Providing different routes into archives, showing different contexts, and enabling researchers to create their own narratives, can potentially be achieved through a focus on the ‘real things’ within an archive description; the people, organisations and places, and also the events surrounding them.

The feedback from the workshops gave us plenty to work with, and here I wanted to draw out some of the key messages that we are using to help us design an interface.

Researchers often think visually

Several of the participants in our workshops were visual thinkers. Maybe we had a slightly biased group, in that they work within or study design, but it seems reasonable to conclude that a visual approach can be attractive and engaging. We want to find a way to represent information more visually, whilst providing a rich and detailed resource. Our belief is that the visual should not dominate or hide the textual, as does often happen with cultural heritage resources, but that they should work better together.

Researchers often think in terms of creating a story or narrative

When we asked our participants to focus on an individual object, several of them thought in terms of its ‘story’. It seemed to me that most of the discussions that we had assumed a narrative type approach. It is hardy surprising, as when we talk about people, places and events we connect them together. It is a natural thing to do.

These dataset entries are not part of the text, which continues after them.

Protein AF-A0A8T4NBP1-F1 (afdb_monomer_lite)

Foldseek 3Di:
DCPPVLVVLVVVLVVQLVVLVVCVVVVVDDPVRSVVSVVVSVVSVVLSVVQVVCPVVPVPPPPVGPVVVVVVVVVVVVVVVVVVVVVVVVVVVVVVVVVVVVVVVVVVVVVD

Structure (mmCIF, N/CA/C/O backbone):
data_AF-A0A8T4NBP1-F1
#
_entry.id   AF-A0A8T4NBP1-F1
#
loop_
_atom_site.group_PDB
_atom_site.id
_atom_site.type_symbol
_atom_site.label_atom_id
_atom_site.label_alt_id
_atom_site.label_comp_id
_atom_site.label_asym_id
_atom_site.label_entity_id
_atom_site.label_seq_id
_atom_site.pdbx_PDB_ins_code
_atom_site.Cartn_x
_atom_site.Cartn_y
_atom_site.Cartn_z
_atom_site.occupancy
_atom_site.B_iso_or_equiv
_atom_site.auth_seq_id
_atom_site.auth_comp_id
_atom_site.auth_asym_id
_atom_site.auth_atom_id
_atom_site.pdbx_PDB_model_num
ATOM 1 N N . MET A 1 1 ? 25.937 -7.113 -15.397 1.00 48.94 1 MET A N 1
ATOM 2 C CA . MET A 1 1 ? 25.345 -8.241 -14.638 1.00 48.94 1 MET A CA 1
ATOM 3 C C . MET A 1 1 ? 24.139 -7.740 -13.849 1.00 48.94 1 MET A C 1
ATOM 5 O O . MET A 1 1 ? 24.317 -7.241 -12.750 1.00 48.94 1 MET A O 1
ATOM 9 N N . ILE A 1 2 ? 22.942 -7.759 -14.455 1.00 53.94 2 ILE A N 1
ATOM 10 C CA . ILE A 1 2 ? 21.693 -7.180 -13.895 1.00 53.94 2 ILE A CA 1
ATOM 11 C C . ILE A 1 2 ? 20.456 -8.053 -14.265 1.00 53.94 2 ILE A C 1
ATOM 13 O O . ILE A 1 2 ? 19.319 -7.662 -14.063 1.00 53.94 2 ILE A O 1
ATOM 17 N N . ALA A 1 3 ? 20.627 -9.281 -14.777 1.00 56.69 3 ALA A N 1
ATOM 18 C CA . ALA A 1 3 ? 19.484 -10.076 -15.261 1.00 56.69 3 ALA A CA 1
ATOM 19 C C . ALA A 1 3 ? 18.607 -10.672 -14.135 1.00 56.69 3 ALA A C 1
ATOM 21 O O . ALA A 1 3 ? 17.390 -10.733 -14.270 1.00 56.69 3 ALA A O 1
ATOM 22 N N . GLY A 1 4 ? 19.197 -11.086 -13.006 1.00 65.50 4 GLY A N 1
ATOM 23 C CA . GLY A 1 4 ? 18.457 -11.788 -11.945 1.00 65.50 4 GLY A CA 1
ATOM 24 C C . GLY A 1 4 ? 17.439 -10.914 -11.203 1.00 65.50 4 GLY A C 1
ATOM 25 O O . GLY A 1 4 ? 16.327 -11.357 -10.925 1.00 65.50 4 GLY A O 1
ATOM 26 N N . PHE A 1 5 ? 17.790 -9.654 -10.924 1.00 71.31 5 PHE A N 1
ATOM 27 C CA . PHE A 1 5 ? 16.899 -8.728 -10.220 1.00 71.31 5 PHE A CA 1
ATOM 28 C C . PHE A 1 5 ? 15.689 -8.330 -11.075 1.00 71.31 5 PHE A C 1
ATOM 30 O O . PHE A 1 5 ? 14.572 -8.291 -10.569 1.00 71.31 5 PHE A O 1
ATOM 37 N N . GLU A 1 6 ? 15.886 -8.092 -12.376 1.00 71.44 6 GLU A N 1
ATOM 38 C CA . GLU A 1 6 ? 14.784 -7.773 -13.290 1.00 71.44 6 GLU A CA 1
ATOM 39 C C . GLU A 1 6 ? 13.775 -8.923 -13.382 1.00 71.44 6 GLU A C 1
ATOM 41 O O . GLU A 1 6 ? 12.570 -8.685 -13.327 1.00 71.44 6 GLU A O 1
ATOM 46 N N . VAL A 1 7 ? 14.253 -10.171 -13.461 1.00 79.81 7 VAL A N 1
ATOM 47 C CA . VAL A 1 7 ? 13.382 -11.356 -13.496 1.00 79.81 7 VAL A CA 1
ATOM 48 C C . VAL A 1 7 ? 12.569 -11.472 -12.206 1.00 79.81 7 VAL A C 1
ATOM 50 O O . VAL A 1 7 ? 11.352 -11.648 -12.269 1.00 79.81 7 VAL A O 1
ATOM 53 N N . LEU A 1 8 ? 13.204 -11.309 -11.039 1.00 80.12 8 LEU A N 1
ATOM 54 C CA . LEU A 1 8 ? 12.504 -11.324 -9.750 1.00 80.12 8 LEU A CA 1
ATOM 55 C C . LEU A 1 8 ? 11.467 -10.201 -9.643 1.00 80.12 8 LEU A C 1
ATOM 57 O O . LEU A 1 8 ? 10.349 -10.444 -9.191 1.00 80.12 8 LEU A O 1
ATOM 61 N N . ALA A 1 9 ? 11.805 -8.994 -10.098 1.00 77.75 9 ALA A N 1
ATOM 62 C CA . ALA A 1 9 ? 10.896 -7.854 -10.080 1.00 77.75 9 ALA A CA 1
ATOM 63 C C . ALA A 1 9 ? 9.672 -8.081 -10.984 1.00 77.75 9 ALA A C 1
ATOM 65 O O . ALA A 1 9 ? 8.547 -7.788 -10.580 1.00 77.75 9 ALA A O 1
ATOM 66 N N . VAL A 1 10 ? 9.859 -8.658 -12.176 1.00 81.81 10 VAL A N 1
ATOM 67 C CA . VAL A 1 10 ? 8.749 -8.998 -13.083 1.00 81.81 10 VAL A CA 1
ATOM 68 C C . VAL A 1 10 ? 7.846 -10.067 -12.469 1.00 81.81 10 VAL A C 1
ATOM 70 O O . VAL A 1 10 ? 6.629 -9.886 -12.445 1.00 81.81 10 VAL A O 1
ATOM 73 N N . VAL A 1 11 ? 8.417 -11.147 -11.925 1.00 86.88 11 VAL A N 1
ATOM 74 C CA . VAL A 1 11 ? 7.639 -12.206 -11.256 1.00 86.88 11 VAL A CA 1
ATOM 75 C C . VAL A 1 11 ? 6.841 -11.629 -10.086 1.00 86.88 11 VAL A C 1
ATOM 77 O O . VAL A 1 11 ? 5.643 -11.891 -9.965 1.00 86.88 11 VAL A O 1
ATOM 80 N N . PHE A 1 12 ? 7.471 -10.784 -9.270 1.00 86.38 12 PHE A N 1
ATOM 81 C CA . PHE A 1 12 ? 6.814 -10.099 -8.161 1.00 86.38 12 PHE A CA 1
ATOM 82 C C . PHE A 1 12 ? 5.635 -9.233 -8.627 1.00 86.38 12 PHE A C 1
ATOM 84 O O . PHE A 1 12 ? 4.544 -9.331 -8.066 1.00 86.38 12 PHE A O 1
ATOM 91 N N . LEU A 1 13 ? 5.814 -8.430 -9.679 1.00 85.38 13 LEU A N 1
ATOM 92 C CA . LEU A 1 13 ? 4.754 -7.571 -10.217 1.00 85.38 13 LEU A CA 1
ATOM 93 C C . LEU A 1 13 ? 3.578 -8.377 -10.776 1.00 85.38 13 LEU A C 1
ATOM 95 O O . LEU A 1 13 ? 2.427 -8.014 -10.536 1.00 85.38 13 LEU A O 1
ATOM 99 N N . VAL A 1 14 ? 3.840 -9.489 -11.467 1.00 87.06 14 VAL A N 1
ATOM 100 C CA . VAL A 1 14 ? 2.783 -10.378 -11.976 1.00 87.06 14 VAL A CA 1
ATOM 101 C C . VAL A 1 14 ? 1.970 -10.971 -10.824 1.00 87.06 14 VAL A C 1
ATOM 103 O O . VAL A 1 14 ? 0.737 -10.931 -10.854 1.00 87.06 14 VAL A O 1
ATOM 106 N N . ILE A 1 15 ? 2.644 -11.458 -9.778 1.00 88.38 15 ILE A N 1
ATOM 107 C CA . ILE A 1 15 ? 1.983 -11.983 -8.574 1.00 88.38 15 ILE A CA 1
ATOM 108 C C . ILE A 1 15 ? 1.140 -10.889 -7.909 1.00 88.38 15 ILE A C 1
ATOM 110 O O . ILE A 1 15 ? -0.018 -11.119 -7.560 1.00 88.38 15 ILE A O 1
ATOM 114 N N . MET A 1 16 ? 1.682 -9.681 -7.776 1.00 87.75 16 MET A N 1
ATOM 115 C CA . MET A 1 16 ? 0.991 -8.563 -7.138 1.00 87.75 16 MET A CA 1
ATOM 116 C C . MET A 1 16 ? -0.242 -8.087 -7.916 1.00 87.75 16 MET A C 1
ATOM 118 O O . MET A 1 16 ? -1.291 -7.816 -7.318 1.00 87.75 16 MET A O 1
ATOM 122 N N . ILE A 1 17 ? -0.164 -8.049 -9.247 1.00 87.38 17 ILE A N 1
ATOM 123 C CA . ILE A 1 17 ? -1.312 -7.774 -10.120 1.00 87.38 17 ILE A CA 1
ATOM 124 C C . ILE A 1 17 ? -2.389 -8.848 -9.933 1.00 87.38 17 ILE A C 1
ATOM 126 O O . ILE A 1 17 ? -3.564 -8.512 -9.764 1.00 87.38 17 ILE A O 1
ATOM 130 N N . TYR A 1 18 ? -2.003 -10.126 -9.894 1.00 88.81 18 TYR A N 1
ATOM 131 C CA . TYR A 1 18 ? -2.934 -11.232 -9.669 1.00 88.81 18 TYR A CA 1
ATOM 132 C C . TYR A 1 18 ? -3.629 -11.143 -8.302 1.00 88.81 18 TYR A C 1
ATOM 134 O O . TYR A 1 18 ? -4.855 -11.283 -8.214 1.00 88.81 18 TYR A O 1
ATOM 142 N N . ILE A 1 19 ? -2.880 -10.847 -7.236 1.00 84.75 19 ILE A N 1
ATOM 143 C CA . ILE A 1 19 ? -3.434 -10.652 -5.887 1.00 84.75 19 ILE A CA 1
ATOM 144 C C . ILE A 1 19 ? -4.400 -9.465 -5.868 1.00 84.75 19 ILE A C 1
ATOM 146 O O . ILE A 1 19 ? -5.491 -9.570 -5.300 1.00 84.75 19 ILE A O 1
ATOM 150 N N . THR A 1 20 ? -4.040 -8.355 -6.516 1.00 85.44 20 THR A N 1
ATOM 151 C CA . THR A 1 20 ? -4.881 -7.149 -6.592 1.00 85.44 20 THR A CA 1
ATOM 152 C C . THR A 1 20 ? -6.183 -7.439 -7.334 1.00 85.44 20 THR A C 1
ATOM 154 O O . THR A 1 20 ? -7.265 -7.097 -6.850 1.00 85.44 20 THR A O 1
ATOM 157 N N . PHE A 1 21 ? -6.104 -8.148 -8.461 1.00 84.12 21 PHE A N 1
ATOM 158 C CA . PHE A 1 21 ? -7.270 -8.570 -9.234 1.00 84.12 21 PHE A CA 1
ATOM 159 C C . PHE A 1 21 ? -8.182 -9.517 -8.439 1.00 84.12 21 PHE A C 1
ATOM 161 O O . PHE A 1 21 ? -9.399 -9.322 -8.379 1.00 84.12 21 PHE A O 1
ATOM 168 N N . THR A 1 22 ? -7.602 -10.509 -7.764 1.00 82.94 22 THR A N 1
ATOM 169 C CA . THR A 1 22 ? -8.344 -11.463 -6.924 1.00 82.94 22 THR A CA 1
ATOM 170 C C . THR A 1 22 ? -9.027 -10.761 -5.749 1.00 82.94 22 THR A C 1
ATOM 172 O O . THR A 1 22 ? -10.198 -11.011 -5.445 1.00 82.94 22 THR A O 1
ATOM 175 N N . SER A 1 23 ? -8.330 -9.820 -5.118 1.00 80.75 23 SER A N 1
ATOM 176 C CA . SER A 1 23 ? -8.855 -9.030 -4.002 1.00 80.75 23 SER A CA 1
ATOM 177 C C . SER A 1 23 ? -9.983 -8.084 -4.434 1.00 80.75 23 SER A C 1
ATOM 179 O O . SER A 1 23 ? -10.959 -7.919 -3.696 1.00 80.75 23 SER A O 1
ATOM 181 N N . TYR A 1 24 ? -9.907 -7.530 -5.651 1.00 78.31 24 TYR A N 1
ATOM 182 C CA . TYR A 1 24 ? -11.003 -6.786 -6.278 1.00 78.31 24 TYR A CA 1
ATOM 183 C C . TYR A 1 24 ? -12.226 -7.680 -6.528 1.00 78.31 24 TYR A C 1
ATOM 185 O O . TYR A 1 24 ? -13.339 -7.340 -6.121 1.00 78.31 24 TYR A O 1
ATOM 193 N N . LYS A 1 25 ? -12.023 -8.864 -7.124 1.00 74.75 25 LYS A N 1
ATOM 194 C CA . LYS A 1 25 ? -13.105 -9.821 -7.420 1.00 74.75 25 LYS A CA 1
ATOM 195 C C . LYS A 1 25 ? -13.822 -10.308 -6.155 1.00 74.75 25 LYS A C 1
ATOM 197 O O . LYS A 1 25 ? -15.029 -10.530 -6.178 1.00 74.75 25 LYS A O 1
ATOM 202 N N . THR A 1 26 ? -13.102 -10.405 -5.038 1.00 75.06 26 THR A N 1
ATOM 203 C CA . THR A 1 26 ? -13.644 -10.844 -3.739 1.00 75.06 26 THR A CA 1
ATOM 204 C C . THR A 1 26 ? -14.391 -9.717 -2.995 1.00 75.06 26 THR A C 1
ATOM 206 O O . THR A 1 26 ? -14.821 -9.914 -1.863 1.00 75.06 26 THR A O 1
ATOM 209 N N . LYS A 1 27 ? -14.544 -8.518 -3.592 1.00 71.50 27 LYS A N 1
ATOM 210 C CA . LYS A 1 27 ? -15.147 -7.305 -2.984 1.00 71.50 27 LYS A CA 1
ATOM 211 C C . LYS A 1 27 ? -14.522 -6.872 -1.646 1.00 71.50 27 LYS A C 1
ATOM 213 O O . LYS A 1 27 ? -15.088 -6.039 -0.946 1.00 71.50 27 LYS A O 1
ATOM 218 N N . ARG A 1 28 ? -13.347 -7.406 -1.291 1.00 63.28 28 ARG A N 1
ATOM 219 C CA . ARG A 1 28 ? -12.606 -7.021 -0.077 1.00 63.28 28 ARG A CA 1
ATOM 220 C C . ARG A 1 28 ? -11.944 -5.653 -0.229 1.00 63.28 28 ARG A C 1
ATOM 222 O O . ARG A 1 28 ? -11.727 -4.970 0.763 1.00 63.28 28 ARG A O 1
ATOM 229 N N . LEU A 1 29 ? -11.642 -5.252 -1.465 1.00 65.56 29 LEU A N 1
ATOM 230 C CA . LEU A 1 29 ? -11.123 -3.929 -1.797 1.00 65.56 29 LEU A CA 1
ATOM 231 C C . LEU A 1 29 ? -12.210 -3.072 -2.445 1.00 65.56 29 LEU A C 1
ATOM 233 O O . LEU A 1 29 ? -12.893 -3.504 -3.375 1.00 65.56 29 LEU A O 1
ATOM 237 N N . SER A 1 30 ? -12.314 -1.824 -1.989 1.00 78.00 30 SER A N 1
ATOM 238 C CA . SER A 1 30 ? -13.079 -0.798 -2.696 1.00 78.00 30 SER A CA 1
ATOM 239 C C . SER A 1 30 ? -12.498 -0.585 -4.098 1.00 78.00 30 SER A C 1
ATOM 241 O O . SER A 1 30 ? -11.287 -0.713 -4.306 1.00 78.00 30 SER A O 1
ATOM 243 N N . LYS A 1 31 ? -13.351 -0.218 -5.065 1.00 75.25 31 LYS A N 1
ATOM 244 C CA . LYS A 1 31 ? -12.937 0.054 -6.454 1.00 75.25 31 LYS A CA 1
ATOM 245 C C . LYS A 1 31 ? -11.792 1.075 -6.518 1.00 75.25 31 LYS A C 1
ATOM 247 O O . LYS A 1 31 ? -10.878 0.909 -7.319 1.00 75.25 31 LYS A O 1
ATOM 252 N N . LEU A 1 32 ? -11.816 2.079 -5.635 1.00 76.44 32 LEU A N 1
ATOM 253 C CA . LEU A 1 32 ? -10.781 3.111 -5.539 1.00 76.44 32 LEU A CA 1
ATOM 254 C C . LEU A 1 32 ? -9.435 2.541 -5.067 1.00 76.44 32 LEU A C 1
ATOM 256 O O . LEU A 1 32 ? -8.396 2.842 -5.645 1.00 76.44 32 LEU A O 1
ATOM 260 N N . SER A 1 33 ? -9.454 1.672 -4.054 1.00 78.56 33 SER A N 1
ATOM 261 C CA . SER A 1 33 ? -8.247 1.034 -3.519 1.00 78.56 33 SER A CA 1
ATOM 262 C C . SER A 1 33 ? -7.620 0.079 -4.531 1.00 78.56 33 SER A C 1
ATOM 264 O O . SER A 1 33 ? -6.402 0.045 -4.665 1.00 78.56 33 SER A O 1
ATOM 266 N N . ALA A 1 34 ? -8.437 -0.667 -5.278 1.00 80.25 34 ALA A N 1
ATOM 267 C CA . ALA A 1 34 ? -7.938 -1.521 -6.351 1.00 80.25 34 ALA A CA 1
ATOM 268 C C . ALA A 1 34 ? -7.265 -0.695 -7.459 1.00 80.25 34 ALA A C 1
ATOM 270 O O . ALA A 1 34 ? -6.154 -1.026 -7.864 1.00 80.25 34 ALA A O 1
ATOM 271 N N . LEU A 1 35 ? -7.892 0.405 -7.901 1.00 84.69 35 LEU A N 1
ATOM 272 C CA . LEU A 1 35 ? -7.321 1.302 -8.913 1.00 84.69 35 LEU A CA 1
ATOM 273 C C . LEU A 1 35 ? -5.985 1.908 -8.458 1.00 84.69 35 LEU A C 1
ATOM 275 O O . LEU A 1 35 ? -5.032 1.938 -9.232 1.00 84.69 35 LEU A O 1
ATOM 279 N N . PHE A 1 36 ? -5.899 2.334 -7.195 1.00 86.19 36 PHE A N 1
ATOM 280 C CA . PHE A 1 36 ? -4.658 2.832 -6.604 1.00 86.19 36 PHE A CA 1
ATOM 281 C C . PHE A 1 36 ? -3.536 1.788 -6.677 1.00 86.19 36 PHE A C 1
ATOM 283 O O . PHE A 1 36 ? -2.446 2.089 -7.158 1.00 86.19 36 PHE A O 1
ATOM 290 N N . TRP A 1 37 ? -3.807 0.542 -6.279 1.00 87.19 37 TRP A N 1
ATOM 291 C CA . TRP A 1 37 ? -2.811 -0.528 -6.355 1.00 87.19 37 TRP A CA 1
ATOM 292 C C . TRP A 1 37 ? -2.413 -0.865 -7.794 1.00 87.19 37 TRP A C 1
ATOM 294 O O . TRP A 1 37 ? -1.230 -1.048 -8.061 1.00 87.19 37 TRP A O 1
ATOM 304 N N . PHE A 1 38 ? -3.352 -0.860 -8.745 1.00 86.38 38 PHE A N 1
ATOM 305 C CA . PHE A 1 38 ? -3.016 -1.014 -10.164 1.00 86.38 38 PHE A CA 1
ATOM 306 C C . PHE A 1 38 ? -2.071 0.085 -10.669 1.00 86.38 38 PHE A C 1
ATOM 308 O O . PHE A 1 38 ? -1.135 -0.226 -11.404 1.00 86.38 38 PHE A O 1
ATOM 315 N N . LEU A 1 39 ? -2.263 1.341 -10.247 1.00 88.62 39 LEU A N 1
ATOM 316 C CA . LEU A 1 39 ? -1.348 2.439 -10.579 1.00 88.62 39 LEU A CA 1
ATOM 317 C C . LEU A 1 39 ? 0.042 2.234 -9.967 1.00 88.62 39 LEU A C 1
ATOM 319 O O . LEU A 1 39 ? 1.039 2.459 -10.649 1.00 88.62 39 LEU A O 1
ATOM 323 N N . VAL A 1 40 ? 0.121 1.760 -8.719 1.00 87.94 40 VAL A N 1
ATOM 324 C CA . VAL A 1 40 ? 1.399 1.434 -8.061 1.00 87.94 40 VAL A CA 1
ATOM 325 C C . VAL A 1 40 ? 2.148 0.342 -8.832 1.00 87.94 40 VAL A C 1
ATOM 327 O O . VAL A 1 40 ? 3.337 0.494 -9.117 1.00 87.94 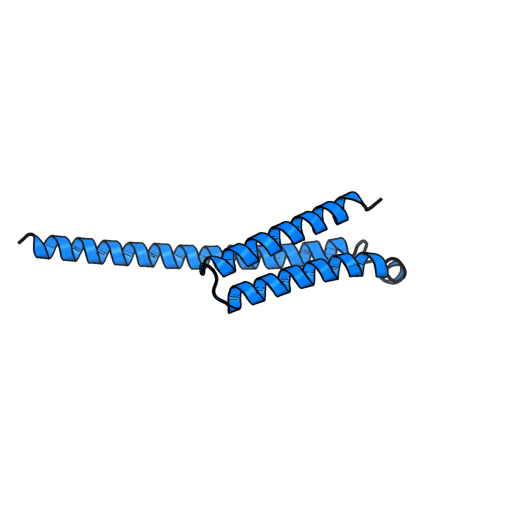40 VAL A O 1
ATOM 330 N N . TRP A 1 41 ? 1.464 -0.731 -9.240 1.00 89.50 41 TRP A N 1
ATOM 331 C CA . TRP A 1 41 ? 2.092 -1.795 -10.031 1.00 89.50 41 TRP A CA 1
ATOM 332 C C . TRP A 1 41 ? 2.503 -1.319 -11.426 1.00 89.50 41 TRP A C 1
ATOM 334 O O . TRP A 1 41 ? 3.598 -1.649 -11.880 1.00 89.50 41 TRP A O 1
ATOM 344 N N . ALA A 1 42 ? 1.683 -0.494 -12.083 1.00 86.81 42 ALA A N 1
ATOM 345 C CA . ALA A 1 42 ? 2.022 0.112 -13.369 1.00 86.81 42 ALA A CA 1
ATOM 346 C C . ALA A 1 42 ? 3.259 1.025 -13.269 1.00 86.81 42 ALA A C 1
ATOM 348 O O . ALA A 1 42 ? 4.138 0.959 -14.130 1.00 86.81 42 ALA A O 1
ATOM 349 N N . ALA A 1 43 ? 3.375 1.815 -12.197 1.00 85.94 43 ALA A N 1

Different types of contexts provide value

When we asked workshop participants to think about how they would go about researching the object they were given, they tended to think of ways to contextualise it. They were interested in where it came from, in its physicality and its story. For example, we gave out photographs of an exhibition and they wanted to know where the photographs were taken, more about the exhibition and the designers involved in it, what else was going on at that time? Our idea with Exploring British Design is that we can create records that allow these kinds of contexts to flourish. The participants did not concentrate on traditional archival context, as they did not tend to recognise this in the same way as archivists – it is one perspective amongst many.

We cannot provide a substitute for the value of handling the original object, and it was clear that researchers found this to be immensely valuable, but we can help to provide context that helps to scope reality.

Uncovering the obscure is a good thing

Not surprisingly, our workshop participants were keen that their research efforts should result in finding little-known information that they could utilise. They talked about the excitement of uncovering information and the benefits for their work.

Habits are part of the approach to research

The balance between being innovative and anchoring an interface in what people are familiar with seems to be important.

Trust is very important

The importance of trust was stressed at all of our workshops, and the need to know the context of information. We need to build something that researchers believe is a quality resource, with information they can rely on.

Serendipity is good…although it can lead you astray

It was clear that our participants wanted to explore, and liked the idea of coming across the unexpected. Several of them felt that the library bookshelves provide a good opportunity to browse and discover new sources (they talked about this more than the serendipity of the web). But there was also a note of caution about time wasted pursuing different avenues of information. It seems good to build in serendipity, whilst providing an interface that gives clear landmarks and signposts.

Search and Relevance

Our workshop participants were clear that choice of search terms has a big influence on what you find, and this can be a disadvantage. You may be presented with a search box, and you don’t really know what to search for to get what you want, especially if you don’t know what you want! Also, the relevance ranking can be a puzzle. Library databases often seem to give results that don’t make that much sense.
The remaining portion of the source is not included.